One argument that is often made against originalist and textualist approaches to constitutional interpretation is the claim that they would render the Air Force unconstitutional. Article I, Section 8 of the Constitution seems to give Congress the authority to creat an Army and Navy, but not an Air Force. It grants Congress the following relevant powers:
To raise and support Armies …..;
To provide and maintain a Navy;
To make Rules for the Government and Regulation of the land and naval Forces;
Citing this text, critics of textualism and originalism claim that the Air Force must be considered unconstitutional under these theories of interpretation. I think there are at least two compelling answers to this claim:
1. At most, the argument suggests that it is unconstitutional to have an independent air force. But air forces that are part of the Army and Navy are surely permissible. That is in fact the arrangement we had during WWII, and could go back to again. The mere fact that planes are a new technology that flies through the air surely does not forbid their use by the military, even under a very narrow view of textualism. Planes that fly through the air are no more constitutionally problematic than bullets that fly through the air, or balloons (whose military use was contemplated even at the time of the Founding).

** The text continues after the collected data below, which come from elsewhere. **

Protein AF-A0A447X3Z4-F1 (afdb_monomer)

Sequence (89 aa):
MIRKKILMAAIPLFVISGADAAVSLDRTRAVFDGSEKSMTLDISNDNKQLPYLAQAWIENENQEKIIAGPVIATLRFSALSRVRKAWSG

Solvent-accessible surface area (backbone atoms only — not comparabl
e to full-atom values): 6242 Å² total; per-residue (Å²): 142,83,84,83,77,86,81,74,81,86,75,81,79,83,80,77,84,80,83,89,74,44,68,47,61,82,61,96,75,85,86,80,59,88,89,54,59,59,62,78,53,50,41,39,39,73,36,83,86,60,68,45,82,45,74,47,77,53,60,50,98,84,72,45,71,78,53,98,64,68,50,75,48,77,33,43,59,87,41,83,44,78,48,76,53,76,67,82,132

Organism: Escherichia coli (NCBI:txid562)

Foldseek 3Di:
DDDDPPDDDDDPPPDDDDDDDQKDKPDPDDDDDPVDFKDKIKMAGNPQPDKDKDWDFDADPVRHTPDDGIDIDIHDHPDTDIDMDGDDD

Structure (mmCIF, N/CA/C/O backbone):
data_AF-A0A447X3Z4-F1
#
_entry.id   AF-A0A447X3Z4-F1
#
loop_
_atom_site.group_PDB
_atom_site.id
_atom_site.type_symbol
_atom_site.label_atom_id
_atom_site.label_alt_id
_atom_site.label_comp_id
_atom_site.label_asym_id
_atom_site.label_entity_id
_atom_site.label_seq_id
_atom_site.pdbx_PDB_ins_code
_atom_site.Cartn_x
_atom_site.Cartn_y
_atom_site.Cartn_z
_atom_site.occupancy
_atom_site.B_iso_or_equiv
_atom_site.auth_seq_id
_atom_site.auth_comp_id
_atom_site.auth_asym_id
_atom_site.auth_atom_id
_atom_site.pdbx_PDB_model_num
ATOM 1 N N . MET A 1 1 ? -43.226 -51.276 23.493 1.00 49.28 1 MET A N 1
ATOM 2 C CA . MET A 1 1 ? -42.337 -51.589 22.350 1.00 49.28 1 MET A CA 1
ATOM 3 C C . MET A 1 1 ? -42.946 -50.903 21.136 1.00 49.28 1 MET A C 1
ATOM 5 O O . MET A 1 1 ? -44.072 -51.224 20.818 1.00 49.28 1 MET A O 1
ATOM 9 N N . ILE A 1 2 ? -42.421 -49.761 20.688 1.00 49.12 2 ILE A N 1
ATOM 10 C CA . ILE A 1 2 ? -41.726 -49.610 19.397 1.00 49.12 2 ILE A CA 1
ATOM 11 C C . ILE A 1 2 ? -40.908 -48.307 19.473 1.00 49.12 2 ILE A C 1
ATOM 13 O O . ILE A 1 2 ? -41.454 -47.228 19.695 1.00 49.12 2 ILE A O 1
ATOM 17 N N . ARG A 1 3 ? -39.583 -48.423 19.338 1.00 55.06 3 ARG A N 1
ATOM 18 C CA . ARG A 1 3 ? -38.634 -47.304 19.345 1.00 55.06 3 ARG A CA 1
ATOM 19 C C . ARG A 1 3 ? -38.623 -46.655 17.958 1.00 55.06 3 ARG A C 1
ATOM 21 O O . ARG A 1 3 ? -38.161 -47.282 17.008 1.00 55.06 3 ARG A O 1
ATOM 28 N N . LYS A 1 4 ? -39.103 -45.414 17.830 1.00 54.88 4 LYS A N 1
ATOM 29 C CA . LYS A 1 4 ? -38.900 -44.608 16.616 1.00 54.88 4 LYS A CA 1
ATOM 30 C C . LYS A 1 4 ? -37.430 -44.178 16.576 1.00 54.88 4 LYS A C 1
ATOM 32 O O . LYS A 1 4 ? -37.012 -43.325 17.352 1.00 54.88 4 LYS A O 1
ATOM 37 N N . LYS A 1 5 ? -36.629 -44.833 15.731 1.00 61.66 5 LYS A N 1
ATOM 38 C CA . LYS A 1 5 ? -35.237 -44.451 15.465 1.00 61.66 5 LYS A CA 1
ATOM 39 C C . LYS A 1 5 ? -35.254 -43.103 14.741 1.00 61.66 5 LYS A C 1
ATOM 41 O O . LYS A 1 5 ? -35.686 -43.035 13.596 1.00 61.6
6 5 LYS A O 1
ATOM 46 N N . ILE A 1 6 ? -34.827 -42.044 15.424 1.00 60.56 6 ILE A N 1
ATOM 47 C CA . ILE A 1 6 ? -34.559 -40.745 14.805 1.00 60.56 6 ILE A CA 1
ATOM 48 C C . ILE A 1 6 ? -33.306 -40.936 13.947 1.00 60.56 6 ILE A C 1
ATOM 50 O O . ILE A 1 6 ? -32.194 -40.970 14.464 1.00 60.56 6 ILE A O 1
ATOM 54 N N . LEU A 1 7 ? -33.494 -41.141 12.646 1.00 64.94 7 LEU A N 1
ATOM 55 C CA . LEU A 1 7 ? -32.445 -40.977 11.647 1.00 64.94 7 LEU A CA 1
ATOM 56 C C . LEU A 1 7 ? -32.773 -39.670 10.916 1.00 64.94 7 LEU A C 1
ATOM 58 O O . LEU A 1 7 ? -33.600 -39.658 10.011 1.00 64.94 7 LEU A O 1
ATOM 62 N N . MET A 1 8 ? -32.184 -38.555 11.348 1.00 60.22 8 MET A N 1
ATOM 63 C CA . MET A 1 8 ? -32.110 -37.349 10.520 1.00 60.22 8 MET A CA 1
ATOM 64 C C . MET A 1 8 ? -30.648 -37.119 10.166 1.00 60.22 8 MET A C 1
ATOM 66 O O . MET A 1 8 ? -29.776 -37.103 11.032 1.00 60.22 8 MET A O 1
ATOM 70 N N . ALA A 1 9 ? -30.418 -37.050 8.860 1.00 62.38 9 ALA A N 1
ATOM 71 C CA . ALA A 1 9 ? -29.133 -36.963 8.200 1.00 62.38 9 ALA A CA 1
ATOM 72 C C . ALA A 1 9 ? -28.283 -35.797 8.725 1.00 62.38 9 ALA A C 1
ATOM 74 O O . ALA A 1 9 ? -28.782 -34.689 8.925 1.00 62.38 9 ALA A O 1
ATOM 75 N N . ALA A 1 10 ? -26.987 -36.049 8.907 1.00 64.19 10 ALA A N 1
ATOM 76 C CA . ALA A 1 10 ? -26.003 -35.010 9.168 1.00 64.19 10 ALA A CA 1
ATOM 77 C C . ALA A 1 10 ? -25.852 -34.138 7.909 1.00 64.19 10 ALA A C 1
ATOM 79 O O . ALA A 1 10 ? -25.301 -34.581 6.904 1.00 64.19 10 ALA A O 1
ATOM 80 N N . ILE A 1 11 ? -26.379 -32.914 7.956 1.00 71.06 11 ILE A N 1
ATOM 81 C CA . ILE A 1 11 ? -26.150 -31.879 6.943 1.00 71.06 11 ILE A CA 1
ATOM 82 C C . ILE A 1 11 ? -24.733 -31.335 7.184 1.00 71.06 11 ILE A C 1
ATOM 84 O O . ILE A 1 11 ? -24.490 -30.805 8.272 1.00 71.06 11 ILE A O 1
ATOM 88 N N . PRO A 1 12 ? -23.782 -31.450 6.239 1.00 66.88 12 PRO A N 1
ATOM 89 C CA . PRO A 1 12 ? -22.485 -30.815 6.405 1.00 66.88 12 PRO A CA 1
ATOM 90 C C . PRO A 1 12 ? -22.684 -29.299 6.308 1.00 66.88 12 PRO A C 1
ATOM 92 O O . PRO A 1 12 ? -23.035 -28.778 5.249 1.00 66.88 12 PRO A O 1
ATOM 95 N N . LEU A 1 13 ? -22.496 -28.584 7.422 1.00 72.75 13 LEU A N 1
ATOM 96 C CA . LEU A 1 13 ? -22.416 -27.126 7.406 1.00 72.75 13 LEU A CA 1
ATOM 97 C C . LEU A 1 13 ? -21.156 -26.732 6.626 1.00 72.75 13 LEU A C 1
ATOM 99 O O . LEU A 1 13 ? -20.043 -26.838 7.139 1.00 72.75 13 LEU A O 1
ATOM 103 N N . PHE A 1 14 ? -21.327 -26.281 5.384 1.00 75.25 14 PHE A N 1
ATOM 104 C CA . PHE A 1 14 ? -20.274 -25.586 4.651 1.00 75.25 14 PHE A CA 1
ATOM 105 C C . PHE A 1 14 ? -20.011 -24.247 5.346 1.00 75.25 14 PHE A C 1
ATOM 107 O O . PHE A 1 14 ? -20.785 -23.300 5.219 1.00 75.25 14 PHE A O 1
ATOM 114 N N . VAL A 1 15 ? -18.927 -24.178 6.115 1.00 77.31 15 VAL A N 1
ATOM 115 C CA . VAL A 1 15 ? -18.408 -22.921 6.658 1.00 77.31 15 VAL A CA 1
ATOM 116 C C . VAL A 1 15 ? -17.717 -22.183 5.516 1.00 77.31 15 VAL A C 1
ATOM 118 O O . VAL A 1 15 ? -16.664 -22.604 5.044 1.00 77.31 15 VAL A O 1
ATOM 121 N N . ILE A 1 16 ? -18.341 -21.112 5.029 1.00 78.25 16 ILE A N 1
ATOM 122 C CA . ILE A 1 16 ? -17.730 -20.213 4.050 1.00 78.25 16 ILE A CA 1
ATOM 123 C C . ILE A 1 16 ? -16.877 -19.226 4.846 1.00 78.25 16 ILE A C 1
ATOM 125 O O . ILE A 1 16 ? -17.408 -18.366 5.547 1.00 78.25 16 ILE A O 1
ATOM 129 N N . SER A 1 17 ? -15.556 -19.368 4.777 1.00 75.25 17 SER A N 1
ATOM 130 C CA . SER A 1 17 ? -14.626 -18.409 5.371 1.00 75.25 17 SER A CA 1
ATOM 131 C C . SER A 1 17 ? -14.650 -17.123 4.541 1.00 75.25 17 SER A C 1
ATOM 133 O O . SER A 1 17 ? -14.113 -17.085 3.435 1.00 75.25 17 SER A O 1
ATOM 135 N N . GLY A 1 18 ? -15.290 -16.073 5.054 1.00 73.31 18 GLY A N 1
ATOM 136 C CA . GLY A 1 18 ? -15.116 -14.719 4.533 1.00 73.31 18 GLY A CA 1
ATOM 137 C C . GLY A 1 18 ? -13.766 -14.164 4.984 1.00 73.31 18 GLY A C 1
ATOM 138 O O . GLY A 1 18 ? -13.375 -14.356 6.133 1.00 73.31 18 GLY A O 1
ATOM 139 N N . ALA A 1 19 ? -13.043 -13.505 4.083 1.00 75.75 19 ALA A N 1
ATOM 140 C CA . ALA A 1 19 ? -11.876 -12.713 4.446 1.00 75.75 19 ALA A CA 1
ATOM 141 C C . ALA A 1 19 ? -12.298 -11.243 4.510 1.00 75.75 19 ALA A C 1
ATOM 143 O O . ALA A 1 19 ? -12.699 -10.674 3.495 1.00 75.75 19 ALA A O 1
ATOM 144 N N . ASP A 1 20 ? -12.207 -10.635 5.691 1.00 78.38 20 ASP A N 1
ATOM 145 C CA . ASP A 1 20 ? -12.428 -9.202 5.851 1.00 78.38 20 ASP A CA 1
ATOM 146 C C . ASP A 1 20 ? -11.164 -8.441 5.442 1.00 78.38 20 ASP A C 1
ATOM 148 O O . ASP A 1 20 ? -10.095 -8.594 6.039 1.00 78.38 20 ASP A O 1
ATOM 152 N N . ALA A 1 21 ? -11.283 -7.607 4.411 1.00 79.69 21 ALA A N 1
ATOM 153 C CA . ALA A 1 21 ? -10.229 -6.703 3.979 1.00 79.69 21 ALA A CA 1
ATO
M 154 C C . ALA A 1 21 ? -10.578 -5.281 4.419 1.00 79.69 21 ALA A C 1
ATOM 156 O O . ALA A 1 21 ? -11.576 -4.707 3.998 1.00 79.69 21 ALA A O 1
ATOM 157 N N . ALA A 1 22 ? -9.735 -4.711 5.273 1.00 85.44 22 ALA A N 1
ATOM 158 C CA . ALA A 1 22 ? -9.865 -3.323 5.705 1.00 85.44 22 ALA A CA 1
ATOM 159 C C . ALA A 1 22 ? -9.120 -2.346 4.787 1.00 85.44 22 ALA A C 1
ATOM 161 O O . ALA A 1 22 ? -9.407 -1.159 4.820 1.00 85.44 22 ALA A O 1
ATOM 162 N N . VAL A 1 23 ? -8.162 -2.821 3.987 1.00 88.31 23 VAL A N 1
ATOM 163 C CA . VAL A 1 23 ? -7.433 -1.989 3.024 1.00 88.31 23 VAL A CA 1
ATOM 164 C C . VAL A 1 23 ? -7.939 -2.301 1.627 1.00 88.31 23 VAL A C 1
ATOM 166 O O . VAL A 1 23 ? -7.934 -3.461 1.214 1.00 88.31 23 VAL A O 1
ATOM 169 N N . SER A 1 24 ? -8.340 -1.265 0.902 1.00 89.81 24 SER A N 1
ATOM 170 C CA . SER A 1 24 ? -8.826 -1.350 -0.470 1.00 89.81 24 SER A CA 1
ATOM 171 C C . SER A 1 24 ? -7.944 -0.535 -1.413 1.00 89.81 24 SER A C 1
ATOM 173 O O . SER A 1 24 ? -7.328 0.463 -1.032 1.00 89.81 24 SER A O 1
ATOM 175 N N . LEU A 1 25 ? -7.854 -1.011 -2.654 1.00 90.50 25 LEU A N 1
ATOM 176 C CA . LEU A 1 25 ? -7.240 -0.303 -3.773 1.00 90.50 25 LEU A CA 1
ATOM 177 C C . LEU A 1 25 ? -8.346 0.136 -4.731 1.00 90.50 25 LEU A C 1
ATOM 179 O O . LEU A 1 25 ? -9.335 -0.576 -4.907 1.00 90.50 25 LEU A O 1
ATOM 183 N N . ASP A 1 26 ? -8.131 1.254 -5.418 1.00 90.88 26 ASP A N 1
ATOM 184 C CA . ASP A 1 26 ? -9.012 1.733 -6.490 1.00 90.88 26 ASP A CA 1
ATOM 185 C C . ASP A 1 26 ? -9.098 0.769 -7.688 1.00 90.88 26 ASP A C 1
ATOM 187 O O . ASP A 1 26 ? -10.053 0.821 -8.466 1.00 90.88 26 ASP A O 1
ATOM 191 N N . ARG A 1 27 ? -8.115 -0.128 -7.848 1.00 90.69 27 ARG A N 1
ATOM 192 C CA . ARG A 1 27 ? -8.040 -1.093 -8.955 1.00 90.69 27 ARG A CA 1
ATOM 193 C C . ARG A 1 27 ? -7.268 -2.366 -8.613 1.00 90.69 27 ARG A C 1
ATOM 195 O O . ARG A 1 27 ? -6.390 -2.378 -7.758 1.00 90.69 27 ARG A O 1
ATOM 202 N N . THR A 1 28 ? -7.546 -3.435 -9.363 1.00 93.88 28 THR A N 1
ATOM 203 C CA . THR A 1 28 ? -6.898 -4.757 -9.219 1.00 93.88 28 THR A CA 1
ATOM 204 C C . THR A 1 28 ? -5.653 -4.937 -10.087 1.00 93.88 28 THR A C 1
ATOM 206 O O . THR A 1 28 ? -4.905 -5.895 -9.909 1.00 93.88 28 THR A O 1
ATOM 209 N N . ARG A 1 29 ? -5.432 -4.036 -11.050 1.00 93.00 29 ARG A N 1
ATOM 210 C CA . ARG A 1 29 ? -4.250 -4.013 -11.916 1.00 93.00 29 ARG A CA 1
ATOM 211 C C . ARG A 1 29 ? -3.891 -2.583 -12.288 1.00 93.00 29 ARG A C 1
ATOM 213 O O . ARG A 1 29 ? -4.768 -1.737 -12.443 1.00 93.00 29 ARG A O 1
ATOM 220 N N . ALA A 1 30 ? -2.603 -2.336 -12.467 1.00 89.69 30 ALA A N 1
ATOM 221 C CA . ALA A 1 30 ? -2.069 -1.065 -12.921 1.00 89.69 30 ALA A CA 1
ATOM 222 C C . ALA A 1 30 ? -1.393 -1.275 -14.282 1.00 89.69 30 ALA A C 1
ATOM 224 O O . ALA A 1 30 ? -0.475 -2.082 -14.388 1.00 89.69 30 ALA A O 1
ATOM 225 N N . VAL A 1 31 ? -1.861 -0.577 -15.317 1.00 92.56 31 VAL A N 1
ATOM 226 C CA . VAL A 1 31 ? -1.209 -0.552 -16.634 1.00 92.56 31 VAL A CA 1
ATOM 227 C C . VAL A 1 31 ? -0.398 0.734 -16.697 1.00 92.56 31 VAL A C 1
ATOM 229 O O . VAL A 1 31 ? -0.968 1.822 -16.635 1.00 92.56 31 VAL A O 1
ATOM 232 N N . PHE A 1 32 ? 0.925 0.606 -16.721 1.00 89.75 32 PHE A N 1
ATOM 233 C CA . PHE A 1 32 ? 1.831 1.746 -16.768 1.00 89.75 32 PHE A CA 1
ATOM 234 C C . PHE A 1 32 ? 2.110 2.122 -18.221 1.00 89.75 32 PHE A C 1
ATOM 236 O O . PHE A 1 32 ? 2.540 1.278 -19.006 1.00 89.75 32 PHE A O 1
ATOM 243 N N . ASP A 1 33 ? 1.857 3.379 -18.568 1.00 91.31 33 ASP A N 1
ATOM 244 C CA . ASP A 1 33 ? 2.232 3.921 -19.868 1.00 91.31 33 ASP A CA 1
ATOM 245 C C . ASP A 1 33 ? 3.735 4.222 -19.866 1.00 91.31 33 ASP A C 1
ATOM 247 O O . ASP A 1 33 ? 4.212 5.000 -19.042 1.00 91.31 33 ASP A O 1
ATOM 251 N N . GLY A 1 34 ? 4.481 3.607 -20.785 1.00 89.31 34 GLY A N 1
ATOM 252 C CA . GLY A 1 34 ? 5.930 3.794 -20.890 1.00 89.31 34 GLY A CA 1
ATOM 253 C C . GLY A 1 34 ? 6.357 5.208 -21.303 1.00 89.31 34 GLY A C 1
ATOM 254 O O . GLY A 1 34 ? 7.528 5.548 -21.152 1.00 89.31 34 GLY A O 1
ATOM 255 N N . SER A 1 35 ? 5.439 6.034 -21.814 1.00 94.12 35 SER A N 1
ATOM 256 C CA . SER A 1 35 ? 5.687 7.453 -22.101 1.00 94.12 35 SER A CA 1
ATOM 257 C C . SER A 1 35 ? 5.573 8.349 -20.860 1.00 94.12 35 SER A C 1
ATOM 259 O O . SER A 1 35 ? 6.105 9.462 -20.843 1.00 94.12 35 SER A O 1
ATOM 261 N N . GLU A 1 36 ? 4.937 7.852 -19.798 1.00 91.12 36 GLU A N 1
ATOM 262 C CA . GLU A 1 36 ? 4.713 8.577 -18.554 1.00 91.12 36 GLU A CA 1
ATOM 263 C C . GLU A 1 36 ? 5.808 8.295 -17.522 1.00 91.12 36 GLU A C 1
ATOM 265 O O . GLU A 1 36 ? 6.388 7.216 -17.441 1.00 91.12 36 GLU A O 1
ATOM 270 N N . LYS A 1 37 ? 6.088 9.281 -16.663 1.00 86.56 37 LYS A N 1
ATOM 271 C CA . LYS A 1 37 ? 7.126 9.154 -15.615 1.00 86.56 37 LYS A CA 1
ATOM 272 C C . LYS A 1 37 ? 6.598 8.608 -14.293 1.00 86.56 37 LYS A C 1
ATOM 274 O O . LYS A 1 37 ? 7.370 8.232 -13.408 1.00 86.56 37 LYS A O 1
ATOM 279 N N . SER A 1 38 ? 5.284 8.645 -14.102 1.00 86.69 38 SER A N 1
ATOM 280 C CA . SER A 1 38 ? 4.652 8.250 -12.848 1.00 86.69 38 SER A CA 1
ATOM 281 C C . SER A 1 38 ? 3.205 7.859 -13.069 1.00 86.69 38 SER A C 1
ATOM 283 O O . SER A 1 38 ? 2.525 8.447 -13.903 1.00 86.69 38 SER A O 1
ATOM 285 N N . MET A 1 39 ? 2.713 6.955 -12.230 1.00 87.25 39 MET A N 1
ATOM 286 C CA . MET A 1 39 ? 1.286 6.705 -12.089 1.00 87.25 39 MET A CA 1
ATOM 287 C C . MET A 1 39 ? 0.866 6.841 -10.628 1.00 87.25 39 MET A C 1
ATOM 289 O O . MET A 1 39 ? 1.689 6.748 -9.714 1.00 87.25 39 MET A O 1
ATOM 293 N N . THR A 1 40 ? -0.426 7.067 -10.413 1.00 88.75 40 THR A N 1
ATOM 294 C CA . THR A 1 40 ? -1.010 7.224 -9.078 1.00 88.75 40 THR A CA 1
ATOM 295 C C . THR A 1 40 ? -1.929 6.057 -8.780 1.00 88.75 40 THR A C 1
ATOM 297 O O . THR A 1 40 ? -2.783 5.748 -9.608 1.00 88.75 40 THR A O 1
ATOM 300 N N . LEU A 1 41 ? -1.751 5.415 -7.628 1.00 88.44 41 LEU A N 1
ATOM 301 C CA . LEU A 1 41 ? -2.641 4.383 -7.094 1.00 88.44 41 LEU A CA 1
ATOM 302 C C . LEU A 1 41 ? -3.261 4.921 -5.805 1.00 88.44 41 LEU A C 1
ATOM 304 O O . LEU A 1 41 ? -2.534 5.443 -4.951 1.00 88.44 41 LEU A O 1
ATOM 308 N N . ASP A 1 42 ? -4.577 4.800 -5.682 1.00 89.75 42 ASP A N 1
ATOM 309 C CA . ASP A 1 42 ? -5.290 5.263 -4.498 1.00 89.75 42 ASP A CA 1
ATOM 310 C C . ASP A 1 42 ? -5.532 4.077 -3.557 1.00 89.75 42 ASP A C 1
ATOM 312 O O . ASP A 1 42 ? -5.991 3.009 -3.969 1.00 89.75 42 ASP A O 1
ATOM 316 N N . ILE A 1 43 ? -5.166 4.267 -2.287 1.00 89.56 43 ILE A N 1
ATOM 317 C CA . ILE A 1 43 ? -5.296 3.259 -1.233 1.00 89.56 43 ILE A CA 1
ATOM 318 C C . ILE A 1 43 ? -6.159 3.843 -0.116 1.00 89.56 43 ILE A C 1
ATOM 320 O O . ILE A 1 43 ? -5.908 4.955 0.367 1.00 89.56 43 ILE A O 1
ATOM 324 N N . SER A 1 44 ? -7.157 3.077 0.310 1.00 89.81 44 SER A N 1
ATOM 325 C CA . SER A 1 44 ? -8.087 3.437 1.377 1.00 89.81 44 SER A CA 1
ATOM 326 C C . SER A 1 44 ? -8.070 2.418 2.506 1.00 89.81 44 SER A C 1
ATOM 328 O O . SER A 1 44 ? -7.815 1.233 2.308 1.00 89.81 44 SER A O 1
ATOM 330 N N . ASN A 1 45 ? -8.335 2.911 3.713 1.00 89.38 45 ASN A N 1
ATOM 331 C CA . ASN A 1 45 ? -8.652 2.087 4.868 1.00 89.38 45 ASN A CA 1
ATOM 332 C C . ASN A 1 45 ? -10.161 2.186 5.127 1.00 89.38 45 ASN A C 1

2. Even an independent air force could potentially be justified by the Necessary and Proper Clause. If, under modern conditions, it really is militarily important to have an independent air service (a point I don’t express any opinion on), then the creation of an independent air force is “necessary” to the implementation of Congress’ other Article I powers even in the narrow sense of the word, and is also “proper” in the sense that it doesn’t seem to infringe on federalism or on other aspects of the constitutional structure.
NOTE: Part of the content of this post is reprinted from the Conlawprof e-mail list, where this issue was recently debated.